Exercise description> State the number of lines in the following data that include the word "superfamily", with no other text.
════════
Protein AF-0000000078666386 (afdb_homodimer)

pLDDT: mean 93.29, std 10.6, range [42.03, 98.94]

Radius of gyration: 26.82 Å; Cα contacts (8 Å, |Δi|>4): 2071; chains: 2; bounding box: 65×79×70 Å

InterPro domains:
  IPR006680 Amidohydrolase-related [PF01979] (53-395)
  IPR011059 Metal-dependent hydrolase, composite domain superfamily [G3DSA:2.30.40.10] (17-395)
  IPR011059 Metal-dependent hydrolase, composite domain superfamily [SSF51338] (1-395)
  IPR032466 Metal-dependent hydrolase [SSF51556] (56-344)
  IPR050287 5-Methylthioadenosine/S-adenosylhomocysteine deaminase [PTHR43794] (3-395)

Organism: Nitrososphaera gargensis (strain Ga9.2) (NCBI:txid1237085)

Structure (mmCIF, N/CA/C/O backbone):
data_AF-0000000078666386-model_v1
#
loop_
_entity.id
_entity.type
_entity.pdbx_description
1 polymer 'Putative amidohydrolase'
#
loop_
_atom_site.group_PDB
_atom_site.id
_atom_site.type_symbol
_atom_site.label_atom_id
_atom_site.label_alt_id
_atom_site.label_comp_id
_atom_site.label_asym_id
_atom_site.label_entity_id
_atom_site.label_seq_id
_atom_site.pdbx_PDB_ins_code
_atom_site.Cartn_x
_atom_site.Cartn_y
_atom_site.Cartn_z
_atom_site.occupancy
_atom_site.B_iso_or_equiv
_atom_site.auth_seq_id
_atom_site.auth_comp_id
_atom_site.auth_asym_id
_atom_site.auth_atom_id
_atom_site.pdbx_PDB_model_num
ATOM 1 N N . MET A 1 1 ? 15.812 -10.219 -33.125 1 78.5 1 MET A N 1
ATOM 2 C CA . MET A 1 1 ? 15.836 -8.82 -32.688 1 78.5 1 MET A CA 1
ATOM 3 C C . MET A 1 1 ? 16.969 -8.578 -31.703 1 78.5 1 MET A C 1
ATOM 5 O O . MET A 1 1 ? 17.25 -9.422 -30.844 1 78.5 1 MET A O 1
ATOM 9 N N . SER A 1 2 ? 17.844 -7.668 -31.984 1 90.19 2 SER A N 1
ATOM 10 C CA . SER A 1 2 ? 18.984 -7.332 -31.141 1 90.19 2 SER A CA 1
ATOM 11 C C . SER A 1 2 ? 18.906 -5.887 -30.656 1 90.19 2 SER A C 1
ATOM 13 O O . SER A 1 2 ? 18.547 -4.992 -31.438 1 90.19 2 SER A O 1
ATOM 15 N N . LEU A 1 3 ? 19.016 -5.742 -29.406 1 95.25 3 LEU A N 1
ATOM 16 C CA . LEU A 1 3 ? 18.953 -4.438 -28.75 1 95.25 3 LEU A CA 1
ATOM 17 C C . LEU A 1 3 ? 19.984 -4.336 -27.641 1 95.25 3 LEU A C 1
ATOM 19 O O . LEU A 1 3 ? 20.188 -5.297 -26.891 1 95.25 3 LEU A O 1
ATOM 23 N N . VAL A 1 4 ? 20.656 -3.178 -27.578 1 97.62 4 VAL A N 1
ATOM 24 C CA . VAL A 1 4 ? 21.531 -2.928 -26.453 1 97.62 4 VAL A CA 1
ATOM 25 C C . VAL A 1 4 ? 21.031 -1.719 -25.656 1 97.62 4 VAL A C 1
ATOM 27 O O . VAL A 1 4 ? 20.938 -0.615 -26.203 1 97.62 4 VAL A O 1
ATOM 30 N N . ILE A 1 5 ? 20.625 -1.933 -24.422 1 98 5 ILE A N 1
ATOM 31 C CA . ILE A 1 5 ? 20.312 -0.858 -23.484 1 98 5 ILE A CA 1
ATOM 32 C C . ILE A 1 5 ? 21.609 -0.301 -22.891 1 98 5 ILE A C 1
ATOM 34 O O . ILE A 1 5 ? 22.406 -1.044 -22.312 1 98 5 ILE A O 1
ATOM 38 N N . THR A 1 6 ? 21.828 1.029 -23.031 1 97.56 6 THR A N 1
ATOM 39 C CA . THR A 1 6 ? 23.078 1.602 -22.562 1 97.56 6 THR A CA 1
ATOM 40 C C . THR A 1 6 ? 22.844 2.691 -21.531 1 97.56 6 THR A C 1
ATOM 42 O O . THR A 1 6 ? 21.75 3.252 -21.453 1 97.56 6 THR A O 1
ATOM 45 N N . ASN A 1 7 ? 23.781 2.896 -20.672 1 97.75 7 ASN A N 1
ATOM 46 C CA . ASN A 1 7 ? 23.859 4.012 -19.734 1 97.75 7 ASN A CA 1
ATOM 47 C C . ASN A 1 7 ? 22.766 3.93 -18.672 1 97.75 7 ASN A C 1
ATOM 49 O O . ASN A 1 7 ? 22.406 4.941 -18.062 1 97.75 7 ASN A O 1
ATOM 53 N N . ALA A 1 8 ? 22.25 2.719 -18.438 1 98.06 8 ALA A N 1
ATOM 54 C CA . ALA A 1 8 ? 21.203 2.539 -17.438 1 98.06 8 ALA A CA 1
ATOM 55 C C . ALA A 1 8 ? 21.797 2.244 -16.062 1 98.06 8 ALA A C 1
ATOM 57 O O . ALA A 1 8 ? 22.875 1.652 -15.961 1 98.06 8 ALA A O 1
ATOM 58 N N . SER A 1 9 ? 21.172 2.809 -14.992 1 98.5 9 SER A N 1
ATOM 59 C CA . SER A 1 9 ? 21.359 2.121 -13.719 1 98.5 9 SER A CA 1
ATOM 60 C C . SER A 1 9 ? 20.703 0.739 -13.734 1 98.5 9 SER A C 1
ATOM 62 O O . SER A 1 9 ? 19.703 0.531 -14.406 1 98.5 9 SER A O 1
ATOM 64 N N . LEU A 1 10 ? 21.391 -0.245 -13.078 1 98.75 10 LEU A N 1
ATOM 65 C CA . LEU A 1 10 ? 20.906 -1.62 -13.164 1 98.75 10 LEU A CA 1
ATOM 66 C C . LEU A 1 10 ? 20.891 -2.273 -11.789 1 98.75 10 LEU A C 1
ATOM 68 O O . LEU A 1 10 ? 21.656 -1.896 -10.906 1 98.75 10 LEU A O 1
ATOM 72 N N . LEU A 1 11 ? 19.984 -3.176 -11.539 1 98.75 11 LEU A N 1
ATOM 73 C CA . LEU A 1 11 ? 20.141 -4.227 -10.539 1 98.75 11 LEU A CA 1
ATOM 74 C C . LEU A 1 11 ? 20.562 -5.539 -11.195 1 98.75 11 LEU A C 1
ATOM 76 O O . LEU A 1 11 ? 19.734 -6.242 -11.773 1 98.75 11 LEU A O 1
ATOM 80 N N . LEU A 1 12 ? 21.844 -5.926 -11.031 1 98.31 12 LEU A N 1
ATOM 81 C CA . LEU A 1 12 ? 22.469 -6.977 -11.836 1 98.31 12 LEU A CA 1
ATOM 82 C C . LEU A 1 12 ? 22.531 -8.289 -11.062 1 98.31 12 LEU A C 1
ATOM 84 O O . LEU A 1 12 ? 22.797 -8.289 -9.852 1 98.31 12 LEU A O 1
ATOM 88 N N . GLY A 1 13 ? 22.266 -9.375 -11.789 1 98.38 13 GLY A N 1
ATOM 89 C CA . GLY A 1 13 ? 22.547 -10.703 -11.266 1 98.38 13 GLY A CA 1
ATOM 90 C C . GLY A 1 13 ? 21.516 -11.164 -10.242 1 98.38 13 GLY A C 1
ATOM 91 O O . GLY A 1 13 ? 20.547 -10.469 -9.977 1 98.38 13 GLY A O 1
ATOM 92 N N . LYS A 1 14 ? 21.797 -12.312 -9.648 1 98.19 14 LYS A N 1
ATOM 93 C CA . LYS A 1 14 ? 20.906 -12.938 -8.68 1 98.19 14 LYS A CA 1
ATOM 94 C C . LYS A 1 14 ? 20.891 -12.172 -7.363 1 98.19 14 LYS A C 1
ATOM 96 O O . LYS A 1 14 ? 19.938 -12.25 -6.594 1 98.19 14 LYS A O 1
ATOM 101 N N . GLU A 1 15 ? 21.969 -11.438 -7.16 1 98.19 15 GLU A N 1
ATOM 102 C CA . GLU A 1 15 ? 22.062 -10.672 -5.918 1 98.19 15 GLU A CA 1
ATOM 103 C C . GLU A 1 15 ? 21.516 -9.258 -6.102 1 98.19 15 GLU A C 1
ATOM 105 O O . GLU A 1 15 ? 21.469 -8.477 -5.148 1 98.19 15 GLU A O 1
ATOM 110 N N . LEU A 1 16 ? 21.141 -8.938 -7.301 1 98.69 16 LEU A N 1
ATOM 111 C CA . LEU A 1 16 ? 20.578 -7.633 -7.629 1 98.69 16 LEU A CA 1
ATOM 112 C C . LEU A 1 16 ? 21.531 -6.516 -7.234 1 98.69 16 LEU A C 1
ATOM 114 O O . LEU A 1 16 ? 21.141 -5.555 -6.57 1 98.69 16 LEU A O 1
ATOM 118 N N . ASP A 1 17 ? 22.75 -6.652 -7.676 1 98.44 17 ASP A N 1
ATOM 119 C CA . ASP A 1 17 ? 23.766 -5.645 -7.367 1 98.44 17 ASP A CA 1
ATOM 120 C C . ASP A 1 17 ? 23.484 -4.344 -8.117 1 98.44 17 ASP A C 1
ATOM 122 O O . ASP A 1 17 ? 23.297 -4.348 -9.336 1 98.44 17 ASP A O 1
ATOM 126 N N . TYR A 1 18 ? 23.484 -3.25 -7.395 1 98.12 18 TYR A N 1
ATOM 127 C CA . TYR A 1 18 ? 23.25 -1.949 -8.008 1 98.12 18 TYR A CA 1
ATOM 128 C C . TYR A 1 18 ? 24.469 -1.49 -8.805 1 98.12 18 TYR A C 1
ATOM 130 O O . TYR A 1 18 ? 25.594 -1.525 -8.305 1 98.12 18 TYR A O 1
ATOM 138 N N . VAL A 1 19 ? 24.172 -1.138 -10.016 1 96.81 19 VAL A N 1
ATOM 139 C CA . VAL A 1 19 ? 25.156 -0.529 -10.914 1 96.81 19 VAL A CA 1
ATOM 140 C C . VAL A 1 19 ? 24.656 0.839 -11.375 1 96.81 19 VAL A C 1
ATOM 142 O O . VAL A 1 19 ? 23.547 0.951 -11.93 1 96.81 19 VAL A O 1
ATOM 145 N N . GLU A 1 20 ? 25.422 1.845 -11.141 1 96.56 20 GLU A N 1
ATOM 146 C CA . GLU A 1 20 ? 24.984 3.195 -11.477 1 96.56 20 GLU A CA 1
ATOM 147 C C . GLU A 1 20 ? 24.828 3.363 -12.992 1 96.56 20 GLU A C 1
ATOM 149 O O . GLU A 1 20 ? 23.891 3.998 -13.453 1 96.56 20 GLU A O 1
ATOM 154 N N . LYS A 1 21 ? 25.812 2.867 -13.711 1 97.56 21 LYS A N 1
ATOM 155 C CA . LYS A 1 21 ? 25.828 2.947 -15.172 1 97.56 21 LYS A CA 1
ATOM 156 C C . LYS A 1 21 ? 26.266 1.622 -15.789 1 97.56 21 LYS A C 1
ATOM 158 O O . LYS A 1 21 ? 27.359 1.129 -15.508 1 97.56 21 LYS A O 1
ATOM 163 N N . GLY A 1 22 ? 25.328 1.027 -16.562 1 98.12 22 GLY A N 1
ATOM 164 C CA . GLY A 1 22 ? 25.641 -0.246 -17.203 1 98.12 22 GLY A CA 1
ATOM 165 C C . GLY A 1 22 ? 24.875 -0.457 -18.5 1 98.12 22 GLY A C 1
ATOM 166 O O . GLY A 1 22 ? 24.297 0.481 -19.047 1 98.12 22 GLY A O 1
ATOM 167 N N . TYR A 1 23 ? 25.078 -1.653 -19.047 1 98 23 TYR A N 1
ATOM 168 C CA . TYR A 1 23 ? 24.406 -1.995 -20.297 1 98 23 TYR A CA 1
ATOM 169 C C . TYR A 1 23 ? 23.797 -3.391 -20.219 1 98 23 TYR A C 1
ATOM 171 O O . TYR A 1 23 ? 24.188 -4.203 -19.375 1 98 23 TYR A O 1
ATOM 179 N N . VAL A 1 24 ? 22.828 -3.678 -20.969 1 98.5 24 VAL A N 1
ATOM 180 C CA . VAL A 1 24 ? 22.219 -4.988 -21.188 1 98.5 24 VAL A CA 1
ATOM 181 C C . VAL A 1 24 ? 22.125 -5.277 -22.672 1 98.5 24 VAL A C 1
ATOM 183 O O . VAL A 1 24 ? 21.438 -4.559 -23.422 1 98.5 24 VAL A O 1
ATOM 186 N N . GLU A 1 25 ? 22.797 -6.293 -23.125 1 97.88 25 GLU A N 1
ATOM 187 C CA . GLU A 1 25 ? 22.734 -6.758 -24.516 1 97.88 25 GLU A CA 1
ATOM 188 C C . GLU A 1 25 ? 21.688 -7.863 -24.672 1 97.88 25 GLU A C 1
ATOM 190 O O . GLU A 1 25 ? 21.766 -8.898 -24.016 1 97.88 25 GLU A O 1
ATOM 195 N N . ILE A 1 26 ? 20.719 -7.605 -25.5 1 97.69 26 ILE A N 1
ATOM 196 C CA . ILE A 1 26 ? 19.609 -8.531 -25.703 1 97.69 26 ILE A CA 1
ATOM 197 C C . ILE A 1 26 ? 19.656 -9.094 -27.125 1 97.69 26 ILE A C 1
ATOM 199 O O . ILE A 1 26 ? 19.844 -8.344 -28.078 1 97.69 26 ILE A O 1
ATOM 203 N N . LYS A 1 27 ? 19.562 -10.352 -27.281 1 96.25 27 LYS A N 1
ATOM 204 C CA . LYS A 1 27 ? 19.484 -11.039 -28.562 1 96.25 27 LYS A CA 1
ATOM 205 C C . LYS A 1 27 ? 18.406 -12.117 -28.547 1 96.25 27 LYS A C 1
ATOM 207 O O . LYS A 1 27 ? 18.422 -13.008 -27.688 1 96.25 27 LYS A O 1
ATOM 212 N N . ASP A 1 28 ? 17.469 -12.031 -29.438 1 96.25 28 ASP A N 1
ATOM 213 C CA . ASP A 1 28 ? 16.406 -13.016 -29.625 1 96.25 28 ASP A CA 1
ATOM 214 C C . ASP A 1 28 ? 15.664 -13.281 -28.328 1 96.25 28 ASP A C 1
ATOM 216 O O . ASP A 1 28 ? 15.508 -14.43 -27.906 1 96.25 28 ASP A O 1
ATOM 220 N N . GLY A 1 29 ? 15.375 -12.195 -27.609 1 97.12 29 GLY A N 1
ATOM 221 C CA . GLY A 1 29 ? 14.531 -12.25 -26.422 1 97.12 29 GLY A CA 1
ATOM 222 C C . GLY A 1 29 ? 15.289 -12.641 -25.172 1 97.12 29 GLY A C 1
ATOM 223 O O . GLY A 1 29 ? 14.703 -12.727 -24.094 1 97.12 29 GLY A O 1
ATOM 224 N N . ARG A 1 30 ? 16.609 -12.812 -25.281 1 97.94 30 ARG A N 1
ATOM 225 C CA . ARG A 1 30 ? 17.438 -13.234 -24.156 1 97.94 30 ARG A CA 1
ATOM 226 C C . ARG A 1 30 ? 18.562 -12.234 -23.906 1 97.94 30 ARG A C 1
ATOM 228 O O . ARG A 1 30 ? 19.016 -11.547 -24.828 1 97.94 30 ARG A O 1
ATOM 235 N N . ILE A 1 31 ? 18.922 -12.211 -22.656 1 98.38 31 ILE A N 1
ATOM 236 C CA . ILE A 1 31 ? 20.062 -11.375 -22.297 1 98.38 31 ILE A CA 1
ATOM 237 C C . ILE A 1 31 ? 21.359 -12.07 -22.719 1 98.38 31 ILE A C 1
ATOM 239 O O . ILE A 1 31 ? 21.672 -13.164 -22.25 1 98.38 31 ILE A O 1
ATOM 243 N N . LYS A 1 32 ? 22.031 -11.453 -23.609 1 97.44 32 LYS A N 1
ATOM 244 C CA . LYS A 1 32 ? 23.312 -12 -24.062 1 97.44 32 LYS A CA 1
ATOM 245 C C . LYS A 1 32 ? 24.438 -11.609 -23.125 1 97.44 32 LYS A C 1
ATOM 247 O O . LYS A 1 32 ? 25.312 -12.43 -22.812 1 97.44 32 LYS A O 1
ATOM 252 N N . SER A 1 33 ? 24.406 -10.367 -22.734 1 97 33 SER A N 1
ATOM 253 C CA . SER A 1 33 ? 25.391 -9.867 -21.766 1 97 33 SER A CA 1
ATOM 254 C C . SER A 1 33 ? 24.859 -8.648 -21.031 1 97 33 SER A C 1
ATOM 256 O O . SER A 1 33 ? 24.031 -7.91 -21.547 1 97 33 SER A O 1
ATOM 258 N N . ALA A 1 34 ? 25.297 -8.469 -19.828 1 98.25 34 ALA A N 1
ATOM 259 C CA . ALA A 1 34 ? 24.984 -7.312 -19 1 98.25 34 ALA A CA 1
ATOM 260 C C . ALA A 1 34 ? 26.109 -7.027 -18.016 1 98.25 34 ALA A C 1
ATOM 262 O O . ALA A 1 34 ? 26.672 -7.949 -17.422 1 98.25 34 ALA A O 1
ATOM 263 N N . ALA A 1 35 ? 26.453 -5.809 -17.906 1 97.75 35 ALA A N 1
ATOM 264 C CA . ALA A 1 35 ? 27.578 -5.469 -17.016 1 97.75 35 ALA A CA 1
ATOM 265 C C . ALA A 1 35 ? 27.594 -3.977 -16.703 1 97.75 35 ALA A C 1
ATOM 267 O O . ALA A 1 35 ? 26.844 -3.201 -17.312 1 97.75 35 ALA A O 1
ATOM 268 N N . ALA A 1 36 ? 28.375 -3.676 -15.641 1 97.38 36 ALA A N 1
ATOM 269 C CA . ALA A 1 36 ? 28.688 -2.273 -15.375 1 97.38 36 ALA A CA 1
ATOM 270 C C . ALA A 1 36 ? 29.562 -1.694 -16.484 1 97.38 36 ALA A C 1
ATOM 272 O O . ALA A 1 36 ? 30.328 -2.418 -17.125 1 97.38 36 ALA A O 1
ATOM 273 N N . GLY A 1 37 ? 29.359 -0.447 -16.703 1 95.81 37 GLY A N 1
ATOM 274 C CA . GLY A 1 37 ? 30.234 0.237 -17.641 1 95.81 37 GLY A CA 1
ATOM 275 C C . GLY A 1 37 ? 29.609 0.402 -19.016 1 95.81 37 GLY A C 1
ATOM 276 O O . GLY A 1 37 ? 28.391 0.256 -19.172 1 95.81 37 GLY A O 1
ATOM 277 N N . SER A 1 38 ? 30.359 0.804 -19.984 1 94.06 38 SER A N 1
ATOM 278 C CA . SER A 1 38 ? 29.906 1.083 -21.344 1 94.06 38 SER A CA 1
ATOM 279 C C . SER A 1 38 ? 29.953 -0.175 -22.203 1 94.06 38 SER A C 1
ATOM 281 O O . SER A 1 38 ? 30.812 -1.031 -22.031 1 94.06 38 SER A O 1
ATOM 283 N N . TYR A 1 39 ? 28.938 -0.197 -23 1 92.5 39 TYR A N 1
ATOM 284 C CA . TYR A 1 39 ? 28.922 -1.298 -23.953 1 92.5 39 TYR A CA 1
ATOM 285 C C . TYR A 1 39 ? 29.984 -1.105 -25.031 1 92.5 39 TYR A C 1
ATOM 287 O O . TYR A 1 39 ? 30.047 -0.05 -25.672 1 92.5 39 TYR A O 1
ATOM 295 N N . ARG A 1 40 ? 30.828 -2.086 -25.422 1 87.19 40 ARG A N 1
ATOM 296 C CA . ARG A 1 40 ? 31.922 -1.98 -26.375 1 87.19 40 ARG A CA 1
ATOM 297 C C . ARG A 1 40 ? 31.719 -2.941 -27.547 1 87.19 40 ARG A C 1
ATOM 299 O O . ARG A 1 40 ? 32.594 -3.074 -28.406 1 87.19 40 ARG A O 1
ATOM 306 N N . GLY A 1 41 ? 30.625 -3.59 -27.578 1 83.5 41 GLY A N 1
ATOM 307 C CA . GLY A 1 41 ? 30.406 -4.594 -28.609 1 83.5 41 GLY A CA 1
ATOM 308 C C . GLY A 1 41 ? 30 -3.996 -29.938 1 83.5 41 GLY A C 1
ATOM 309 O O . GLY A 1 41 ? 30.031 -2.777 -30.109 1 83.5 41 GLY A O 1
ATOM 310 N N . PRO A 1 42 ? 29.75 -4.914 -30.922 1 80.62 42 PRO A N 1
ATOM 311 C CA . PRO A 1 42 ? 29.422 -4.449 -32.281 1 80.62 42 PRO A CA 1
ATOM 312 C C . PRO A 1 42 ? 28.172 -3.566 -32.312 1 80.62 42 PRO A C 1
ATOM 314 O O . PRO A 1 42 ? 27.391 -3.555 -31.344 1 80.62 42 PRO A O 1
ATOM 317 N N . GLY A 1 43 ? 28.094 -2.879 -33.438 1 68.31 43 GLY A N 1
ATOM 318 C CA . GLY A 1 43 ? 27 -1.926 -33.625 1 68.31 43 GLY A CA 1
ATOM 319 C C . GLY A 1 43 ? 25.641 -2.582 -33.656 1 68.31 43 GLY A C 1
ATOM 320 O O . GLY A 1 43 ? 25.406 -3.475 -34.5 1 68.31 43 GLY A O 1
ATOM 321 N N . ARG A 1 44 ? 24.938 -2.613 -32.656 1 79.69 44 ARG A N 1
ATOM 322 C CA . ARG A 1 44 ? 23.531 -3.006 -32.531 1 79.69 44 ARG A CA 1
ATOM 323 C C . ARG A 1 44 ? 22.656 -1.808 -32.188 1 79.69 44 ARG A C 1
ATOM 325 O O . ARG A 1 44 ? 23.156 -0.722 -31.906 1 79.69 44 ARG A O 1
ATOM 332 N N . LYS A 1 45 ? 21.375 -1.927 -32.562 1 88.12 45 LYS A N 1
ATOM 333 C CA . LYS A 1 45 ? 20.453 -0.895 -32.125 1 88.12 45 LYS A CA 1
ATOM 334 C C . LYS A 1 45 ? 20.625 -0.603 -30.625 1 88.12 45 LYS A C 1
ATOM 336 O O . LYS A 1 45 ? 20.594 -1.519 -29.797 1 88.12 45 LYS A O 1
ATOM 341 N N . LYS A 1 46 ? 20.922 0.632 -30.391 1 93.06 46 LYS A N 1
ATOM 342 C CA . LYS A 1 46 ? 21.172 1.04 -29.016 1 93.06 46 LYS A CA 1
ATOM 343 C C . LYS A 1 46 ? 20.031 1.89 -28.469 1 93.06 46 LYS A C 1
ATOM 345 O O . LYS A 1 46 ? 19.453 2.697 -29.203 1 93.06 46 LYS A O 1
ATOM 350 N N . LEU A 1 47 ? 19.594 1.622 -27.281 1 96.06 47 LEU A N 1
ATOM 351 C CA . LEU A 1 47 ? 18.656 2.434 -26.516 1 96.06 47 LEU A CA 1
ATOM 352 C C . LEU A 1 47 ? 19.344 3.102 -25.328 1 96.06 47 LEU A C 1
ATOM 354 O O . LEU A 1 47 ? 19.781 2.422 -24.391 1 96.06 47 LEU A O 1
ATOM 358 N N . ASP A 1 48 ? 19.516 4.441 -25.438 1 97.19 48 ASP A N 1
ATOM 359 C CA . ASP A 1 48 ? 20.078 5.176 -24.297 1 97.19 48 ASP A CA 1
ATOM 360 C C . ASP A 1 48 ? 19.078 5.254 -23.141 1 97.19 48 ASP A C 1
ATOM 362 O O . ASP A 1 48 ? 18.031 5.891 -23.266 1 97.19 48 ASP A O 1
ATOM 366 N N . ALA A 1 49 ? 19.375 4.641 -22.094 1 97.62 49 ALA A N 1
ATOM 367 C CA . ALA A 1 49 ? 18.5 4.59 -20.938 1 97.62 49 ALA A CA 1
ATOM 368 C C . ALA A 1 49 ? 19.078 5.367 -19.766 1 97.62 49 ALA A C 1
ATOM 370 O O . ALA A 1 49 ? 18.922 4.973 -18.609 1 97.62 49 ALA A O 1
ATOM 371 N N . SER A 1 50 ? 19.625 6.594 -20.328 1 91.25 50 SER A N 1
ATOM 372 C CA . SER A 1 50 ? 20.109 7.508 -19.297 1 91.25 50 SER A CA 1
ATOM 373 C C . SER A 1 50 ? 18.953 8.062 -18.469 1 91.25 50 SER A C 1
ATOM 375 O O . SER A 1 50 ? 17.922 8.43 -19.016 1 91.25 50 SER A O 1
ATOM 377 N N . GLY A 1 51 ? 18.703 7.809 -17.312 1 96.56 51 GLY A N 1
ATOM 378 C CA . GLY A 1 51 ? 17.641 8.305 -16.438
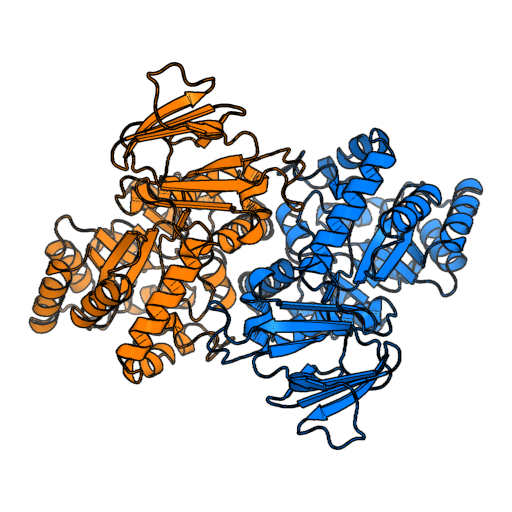 1 96.56 51 GLY A CA 1
ATOM 379 C C . GLY A 1 51 ? 16.797 7.203 -15.836 1 96.56 51 GLY A C 1
ATOM 380 O O . GLY A 1 51 ? 15.922 7.469 -15.008 1 96.56 51 GLY A O 1
ATOM 381 N N . PHE A 1 52 ? 17.156 6.031 -16.391 1 98.25 52 PHE A N 1
ATOM 382 C CA . PHE A 1 52 ? 16.312 4.938 -15.953 1 98.25 52 PHE A CA 1
ATOM 383 C C . PHE A 1 52 ? 17.078 3.975 -15.062 1 98.25 52 PHE A C 1
ATOM 385 O O . PHE A 1 52 ? 18.281 3.783 -15.242 1 98.25 52 PHE A O 1
ATOM 392 N N . LEU A 1 53 ? 16.469 3.535 -14.055 1 98.75 53 LEU A N 1
ATOM 393 C CA . LEU A 1 53 ? 16.844 2.307 -13.359 1 98.75 53 LEU A CA 1
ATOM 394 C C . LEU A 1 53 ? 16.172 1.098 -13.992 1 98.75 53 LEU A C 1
════════
Solution> 2